Assigned task: Consider the listing below. Extract exactly the lines from the line containing "ATOM 61 N N" to the line containing "ATOM 105 C CA", both included.

Material provided:
───

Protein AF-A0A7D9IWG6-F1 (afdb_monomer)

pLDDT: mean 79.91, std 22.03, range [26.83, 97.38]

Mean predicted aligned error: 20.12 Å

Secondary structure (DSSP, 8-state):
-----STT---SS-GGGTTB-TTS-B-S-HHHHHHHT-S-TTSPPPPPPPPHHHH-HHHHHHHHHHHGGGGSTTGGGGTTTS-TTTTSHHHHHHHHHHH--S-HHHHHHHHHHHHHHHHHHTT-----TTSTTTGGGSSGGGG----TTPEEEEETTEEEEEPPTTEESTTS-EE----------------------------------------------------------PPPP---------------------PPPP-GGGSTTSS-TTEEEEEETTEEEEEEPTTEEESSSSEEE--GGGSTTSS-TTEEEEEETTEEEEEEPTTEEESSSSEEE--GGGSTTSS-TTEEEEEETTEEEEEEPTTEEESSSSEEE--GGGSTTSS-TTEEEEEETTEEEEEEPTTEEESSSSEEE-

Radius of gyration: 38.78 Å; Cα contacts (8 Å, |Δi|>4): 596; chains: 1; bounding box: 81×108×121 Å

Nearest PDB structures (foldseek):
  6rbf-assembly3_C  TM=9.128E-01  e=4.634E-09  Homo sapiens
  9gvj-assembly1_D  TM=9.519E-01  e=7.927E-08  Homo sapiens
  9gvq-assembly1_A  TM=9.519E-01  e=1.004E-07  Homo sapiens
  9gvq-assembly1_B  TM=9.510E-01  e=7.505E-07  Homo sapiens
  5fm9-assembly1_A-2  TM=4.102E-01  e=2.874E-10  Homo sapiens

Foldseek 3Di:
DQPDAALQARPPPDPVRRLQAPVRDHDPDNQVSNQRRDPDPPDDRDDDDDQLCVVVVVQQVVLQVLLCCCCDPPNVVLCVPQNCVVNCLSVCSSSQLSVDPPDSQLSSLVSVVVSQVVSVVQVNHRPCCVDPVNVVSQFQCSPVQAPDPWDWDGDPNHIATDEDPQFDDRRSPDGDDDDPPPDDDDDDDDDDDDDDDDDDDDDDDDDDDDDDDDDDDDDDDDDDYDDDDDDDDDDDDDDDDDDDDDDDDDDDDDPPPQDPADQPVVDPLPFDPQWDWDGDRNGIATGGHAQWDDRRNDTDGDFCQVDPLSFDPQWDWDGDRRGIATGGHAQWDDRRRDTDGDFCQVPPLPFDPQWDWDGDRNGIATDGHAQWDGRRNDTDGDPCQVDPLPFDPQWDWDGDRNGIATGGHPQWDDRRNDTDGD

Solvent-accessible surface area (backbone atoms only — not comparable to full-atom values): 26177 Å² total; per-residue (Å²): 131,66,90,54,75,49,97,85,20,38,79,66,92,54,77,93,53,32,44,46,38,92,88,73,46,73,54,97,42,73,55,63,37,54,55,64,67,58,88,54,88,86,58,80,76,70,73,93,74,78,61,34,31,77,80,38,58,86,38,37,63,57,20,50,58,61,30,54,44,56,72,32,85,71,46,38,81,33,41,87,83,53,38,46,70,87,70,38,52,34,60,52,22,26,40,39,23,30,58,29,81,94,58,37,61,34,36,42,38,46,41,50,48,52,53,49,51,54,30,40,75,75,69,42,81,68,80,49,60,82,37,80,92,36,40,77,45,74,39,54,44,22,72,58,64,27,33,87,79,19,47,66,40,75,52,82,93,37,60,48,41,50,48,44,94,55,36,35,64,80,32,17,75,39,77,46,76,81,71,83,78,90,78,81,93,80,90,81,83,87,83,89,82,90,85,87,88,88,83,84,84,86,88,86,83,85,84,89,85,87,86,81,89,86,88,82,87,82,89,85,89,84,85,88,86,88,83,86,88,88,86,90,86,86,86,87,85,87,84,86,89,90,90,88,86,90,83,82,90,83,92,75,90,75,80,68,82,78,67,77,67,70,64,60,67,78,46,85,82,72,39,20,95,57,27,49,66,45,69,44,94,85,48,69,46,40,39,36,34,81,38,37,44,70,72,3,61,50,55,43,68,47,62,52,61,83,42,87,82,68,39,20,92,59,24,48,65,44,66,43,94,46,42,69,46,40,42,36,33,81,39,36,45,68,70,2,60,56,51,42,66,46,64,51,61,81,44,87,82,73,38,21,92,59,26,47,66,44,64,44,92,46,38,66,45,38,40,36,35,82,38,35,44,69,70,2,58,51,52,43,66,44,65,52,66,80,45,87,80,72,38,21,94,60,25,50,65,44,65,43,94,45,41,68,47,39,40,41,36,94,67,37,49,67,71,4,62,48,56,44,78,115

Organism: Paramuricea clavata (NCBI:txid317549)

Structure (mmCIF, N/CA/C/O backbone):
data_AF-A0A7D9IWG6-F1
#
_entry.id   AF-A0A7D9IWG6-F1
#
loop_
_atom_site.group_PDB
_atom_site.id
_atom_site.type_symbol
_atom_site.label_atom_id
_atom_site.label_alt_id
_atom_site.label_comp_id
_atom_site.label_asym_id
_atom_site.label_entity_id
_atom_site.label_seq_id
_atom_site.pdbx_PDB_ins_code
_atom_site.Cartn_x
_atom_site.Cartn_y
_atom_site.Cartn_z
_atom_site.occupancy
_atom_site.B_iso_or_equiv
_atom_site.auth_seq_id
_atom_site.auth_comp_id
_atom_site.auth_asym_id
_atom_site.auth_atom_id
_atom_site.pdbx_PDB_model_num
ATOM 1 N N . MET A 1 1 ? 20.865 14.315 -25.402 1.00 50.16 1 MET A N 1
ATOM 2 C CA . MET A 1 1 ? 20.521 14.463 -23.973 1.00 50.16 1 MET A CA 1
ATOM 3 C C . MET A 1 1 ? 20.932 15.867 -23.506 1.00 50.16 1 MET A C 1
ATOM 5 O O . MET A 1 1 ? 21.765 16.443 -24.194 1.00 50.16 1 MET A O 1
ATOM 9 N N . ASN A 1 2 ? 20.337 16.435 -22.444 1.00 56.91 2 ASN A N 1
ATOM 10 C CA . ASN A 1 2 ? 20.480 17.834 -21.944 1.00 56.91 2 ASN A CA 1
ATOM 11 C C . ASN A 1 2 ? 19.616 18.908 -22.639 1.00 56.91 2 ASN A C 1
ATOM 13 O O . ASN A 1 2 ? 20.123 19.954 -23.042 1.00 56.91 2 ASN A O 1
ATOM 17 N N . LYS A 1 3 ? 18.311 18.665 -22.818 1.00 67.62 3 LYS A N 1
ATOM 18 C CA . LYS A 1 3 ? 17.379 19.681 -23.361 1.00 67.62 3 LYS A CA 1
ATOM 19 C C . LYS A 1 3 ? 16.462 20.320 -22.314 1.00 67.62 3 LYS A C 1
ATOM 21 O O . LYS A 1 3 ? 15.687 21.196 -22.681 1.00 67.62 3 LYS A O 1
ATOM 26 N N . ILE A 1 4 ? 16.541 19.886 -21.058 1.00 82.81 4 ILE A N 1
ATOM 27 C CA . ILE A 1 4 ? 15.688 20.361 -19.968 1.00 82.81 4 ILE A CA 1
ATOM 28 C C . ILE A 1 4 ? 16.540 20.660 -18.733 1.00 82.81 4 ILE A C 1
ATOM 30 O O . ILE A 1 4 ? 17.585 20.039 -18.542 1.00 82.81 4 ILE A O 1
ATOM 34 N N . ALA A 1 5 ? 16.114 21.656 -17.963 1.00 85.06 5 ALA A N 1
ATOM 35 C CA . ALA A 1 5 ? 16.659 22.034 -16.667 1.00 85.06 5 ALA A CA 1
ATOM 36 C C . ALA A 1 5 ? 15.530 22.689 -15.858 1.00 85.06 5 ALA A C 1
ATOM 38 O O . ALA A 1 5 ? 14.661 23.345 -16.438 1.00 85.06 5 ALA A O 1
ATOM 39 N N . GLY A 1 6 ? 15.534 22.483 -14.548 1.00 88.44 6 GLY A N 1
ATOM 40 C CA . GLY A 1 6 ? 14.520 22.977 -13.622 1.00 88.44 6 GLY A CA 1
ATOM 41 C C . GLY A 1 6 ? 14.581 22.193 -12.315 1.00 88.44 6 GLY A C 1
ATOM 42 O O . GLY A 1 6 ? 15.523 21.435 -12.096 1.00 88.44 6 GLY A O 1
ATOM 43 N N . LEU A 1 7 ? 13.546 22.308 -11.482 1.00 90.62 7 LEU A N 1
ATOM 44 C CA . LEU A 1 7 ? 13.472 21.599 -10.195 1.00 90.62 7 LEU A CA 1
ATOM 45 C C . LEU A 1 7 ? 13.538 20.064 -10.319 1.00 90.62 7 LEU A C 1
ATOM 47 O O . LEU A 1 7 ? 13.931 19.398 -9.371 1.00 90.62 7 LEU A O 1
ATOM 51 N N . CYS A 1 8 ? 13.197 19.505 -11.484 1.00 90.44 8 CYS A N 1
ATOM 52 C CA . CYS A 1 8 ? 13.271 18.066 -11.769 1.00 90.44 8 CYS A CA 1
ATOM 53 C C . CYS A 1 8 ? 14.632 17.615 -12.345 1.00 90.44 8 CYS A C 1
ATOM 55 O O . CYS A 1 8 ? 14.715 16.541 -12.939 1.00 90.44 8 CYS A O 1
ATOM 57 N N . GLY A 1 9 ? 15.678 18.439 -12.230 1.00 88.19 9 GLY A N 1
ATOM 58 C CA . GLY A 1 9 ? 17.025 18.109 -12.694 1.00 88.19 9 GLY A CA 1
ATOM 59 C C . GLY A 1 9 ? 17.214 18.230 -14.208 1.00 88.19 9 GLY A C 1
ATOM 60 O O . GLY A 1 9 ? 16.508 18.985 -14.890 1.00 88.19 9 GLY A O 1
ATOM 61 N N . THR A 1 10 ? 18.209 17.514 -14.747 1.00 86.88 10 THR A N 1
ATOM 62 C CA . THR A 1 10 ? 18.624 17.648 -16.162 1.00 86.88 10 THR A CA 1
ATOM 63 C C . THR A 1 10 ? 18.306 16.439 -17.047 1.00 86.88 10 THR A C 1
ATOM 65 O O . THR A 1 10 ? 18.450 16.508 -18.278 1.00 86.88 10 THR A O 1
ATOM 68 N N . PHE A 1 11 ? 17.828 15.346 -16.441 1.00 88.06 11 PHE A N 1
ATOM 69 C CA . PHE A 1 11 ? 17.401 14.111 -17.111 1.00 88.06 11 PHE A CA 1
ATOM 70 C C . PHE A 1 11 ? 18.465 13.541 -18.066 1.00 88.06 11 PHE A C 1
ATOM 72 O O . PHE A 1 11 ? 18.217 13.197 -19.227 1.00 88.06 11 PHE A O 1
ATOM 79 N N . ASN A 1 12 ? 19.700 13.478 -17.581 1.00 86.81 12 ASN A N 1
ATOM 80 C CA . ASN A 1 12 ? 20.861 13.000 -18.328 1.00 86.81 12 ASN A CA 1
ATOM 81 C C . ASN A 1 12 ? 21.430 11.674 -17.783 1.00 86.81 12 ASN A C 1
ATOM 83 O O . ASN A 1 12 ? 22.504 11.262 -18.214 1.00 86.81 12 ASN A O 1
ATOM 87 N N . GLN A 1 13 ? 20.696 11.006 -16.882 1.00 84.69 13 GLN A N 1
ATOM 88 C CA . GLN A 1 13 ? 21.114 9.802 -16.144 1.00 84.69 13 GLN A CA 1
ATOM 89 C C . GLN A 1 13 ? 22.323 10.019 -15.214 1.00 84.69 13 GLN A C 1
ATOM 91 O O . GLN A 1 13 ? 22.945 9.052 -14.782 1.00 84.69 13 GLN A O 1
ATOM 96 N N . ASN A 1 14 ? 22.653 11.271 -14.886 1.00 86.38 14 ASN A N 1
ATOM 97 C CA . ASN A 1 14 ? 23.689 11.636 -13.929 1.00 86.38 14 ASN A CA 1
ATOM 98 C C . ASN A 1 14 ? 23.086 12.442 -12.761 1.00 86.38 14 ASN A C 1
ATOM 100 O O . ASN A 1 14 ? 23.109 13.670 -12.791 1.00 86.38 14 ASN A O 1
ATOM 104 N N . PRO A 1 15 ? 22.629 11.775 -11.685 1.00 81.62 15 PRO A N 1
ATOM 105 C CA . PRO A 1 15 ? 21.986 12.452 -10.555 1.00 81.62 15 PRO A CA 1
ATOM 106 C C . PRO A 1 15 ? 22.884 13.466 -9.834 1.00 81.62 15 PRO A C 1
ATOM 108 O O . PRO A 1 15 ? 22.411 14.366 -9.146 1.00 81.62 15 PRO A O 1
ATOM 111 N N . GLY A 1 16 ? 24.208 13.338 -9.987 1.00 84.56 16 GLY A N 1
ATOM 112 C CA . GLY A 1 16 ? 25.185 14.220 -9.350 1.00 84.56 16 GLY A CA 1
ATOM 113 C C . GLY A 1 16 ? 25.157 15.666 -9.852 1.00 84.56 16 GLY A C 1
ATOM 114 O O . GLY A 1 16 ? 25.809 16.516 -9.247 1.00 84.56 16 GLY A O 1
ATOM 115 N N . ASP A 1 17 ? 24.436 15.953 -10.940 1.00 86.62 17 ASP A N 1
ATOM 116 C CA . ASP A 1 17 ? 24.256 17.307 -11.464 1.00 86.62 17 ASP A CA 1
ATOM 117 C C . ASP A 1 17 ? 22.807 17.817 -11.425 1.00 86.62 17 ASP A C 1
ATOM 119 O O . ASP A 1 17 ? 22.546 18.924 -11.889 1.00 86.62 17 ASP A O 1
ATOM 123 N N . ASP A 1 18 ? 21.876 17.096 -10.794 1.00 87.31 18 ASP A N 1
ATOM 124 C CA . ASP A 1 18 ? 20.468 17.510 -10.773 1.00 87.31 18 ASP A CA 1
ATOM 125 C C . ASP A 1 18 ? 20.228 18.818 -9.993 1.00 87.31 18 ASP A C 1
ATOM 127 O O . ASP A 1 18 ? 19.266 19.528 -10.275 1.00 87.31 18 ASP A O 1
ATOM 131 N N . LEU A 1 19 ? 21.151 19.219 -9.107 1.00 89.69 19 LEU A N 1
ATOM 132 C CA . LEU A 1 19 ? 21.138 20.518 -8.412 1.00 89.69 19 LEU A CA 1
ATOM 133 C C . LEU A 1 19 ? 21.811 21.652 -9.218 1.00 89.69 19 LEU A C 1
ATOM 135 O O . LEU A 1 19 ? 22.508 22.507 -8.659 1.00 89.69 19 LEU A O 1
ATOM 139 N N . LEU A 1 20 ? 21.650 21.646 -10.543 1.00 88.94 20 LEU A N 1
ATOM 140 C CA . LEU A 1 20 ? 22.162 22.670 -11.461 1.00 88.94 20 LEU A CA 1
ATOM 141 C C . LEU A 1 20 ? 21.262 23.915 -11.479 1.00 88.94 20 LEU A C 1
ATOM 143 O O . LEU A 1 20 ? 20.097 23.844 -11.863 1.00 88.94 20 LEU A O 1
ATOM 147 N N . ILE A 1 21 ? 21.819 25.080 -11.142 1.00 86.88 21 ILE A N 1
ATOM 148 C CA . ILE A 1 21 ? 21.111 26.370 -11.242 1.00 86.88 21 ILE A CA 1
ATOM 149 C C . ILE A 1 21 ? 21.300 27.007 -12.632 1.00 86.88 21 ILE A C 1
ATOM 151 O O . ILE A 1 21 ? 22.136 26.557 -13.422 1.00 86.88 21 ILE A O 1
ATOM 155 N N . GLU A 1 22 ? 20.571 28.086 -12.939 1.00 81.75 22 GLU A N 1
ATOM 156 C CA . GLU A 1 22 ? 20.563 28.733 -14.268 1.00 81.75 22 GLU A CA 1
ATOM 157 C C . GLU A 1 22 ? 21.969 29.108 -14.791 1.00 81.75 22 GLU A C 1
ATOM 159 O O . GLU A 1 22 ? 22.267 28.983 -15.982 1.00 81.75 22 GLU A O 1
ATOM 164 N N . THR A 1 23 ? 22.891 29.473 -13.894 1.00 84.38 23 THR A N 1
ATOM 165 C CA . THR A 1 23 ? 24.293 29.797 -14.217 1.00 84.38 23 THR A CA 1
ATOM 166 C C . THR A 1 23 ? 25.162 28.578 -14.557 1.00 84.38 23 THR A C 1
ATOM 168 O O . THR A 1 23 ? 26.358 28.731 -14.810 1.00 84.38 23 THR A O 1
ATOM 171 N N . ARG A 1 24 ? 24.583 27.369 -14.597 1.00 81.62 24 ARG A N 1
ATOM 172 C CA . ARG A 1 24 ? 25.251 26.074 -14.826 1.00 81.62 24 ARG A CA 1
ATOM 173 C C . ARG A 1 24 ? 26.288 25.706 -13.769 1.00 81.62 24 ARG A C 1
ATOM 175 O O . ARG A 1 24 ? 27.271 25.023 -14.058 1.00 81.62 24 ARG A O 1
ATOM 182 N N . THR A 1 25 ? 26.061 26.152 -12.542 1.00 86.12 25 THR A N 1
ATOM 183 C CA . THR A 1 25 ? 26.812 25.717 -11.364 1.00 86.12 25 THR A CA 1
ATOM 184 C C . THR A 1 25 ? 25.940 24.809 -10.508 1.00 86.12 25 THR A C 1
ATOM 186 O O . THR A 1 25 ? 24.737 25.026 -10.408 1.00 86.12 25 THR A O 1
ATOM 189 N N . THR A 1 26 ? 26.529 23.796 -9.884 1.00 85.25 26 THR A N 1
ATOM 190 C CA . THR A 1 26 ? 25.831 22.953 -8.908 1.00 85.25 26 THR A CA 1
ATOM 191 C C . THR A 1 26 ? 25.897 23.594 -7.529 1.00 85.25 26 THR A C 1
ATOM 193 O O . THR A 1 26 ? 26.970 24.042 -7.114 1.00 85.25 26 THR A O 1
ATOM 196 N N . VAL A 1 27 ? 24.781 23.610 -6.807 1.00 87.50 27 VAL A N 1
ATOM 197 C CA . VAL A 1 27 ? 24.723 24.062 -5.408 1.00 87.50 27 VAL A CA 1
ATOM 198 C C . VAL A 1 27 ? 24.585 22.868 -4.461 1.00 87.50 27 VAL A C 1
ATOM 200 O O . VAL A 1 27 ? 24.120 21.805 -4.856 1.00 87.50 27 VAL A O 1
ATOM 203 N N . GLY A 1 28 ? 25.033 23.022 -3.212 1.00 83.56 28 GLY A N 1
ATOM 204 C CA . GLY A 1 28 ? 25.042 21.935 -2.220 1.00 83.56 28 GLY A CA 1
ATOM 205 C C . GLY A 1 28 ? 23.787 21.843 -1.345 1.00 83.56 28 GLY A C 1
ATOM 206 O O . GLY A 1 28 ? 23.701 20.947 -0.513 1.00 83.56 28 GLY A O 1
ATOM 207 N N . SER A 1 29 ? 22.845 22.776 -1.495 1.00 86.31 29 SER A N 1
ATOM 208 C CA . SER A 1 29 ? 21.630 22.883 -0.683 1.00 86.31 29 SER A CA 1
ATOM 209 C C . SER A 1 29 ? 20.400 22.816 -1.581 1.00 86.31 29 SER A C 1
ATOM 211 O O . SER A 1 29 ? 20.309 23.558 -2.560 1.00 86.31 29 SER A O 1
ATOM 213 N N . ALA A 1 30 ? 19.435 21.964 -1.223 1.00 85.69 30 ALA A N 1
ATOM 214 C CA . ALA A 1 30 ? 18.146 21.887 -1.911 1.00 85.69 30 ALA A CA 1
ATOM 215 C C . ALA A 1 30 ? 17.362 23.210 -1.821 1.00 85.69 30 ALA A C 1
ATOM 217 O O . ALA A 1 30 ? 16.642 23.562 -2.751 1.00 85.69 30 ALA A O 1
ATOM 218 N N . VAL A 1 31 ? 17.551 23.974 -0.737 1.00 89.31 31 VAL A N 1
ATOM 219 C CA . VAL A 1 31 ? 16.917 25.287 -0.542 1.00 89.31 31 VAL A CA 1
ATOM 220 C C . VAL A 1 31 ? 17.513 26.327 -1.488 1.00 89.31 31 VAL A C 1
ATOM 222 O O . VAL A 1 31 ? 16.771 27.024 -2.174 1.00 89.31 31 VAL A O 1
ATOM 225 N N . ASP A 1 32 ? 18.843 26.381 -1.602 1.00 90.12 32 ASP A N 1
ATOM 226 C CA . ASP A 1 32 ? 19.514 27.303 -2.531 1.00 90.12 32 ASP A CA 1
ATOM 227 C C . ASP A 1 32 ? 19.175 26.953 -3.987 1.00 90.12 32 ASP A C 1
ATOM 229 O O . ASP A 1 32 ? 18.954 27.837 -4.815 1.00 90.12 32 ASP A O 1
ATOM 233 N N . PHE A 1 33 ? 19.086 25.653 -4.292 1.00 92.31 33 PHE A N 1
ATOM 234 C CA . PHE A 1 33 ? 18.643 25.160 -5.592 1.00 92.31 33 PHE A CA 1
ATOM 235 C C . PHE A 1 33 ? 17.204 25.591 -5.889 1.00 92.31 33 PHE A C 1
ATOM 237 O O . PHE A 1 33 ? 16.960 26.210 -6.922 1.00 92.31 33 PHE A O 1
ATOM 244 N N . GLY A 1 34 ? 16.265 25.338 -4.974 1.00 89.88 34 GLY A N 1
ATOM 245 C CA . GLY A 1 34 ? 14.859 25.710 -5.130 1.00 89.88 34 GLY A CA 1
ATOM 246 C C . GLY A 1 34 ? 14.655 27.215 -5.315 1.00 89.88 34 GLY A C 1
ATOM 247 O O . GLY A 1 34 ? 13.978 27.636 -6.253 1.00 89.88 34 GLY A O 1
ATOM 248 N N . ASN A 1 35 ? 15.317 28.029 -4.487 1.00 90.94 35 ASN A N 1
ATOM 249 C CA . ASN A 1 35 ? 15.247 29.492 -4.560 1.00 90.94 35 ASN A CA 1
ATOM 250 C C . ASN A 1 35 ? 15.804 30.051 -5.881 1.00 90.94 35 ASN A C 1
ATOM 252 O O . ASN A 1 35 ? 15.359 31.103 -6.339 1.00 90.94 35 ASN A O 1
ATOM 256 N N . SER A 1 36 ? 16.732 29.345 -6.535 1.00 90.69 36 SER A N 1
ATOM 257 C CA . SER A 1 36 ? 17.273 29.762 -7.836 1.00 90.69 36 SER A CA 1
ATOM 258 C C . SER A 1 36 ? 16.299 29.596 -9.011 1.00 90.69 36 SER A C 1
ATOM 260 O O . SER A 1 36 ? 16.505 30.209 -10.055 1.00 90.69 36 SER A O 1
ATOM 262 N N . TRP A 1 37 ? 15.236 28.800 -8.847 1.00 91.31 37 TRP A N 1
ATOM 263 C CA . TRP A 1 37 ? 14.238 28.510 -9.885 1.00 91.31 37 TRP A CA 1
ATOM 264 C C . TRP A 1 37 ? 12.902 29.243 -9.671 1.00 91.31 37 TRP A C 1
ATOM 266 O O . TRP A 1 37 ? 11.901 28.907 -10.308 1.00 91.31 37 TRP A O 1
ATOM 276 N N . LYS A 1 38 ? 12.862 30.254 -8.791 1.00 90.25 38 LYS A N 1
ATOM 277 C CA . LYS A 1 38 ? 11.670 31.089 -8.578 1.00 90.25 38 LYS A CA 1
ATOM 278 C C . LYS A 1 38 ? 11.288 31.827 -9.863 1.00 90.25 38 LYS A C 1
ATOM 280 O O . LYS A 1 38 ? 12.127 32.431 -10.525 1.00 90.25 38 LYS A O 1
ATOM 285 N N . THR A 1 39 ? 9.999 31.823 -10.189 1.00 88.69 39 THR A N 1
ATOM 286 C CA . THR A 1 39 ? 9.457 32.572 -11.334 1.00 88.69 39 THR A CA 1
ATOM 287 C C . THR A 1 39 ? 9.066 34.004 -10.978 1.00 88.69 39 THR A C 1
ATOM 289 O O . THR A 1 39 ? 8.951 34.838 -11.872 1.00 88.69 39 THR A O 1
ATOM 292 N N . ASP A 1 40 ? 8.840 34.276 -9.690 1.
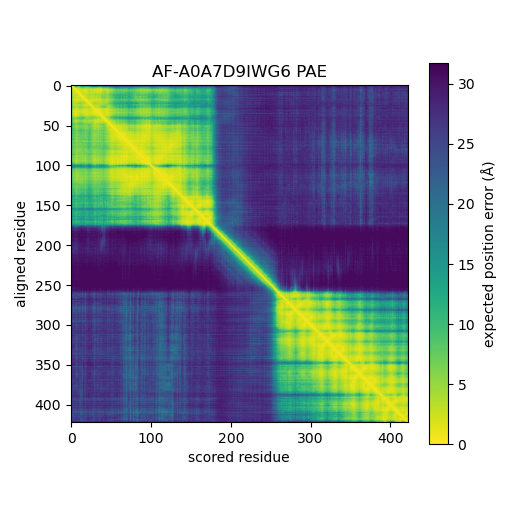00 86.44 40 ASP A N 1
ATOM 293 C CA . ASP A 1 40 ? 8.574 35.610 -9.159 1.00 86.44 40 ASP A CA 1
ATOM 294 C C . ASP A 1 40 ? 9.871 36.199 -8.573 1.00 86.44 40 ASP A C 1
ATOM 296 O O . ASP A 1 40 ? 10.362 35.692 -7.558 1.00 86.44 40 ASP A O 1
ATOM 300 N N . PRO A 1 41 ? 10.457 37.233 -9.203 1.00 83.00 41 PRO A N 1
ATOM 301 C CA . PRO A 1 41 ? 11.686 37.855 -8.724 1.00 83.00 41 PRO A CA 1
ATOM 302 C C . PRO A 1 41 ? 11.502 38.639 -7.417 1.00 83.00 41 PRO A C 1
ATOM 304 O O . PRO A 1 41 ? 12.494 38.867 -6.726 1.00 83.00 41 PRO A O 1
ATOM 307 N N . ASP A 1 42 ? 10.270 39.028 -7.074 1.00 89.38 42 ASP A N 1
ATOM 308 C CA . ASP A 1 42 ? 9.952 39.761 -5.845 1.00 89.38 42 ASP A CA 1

───

Solution to this task:
ATOM 61 N N . THR A 1 10 ? 18.209 17.514 -14.747 1.00 86.88 10 THR A N 1
ATOM 62 C CA . THR A 1 10 ? 18.624 17.648 -16.162 1.00 86.88 10 THR A CA 1
ATOM 63 C C . THR A 1 10 ? 18.306 16.439 -17.047 1.00 86.88 10 THR A C 1
ATOM 65 O O . THR A 1 10 ? 18.450 16.508 -18.278 1.00 86.88 10 THR A O 1
ATOM 68 N N . PHE A 1 11 ? 17.828 15.346 -16.441 1.00 88.06 11 PHE A N 1
ATOM 69 C CA . PHE A 1 11 ? 17.401 14.111 -17.111 1.00 88.06 11 PHE A CA 1
ATOM 70 C C . PHE A 1 11 ? 18.465 13.541 -18.066 1.00 88.06 11 PHE A C 1
ATOM 72 O O . PHE A 1 11 ? 18.217 13.197 -19.227 1.00 88.06 11 PHE A O 1
ATOM 79 N N . ASN A 1 12 ? 19.700 13.478 -17.581 1.00 86.81 12 ASN A N 1
ATOM 80 C CA . ASN A 1 12 ? 20.861 13.000 -18.328 1.00 86.81 12 ASN A CA 1
ATOM 81 C C . ASN A 1 12 ? 21.430 11.674 -17.783 1.00 86.81 12 ASN A C 1
ATOM 83 O O . ASN A 1 12 ? 22.504 11.262 -18.214 1.00 86.81 12 ASN A O 1
ATOM 87 N N . GLN A 1 13 ? 20.696 11.006 -16.882 1.00 84.69 13 GLN A N 1
ATOM 88 C CA . GLN A 1 13 ? 21.114 9.802 -16.144 1.00 84.69 13 GLN A CA 1
ATOM 89 C C . GLN A 1 13 ? 22.323 10.019 -15.214 1.00 84.69 13 GLN A C 1
ATOM 91 O O . GLN A 1 13 ? 22.945 9.052 -14.782 1.00 84.69 13 GLN A O 1
ATOM 96 N N . ASN A 1 14 ? 22.653 11.271 -14.886 1.00 86.38 14 ASN A N 1
ATOM 97 C CA . ASN A 1 14 ? 23.689 11.636 -13.929 1.00 86.38 14 ASN A CA 1
ATOM 98 C C . ASN A 1 14 ? 23.086 12.442 -12.761 1.00 86.38 14 ASN A C 1
ATOM 100 O O . ASN A 1 14 ? 23.109 13.670 -12.791 1.00 86.38 14 ASN A O 1
ATOM 104 N N . PRO A 1 15 ? 22.629 11.775 -11.685 1.00 81.62 15 PRO A N 1
ATOM 105 C CA . PRO A 1 15 ? 21.986 12.452 -10.555 1.00 81.62 15 PRO A CA 1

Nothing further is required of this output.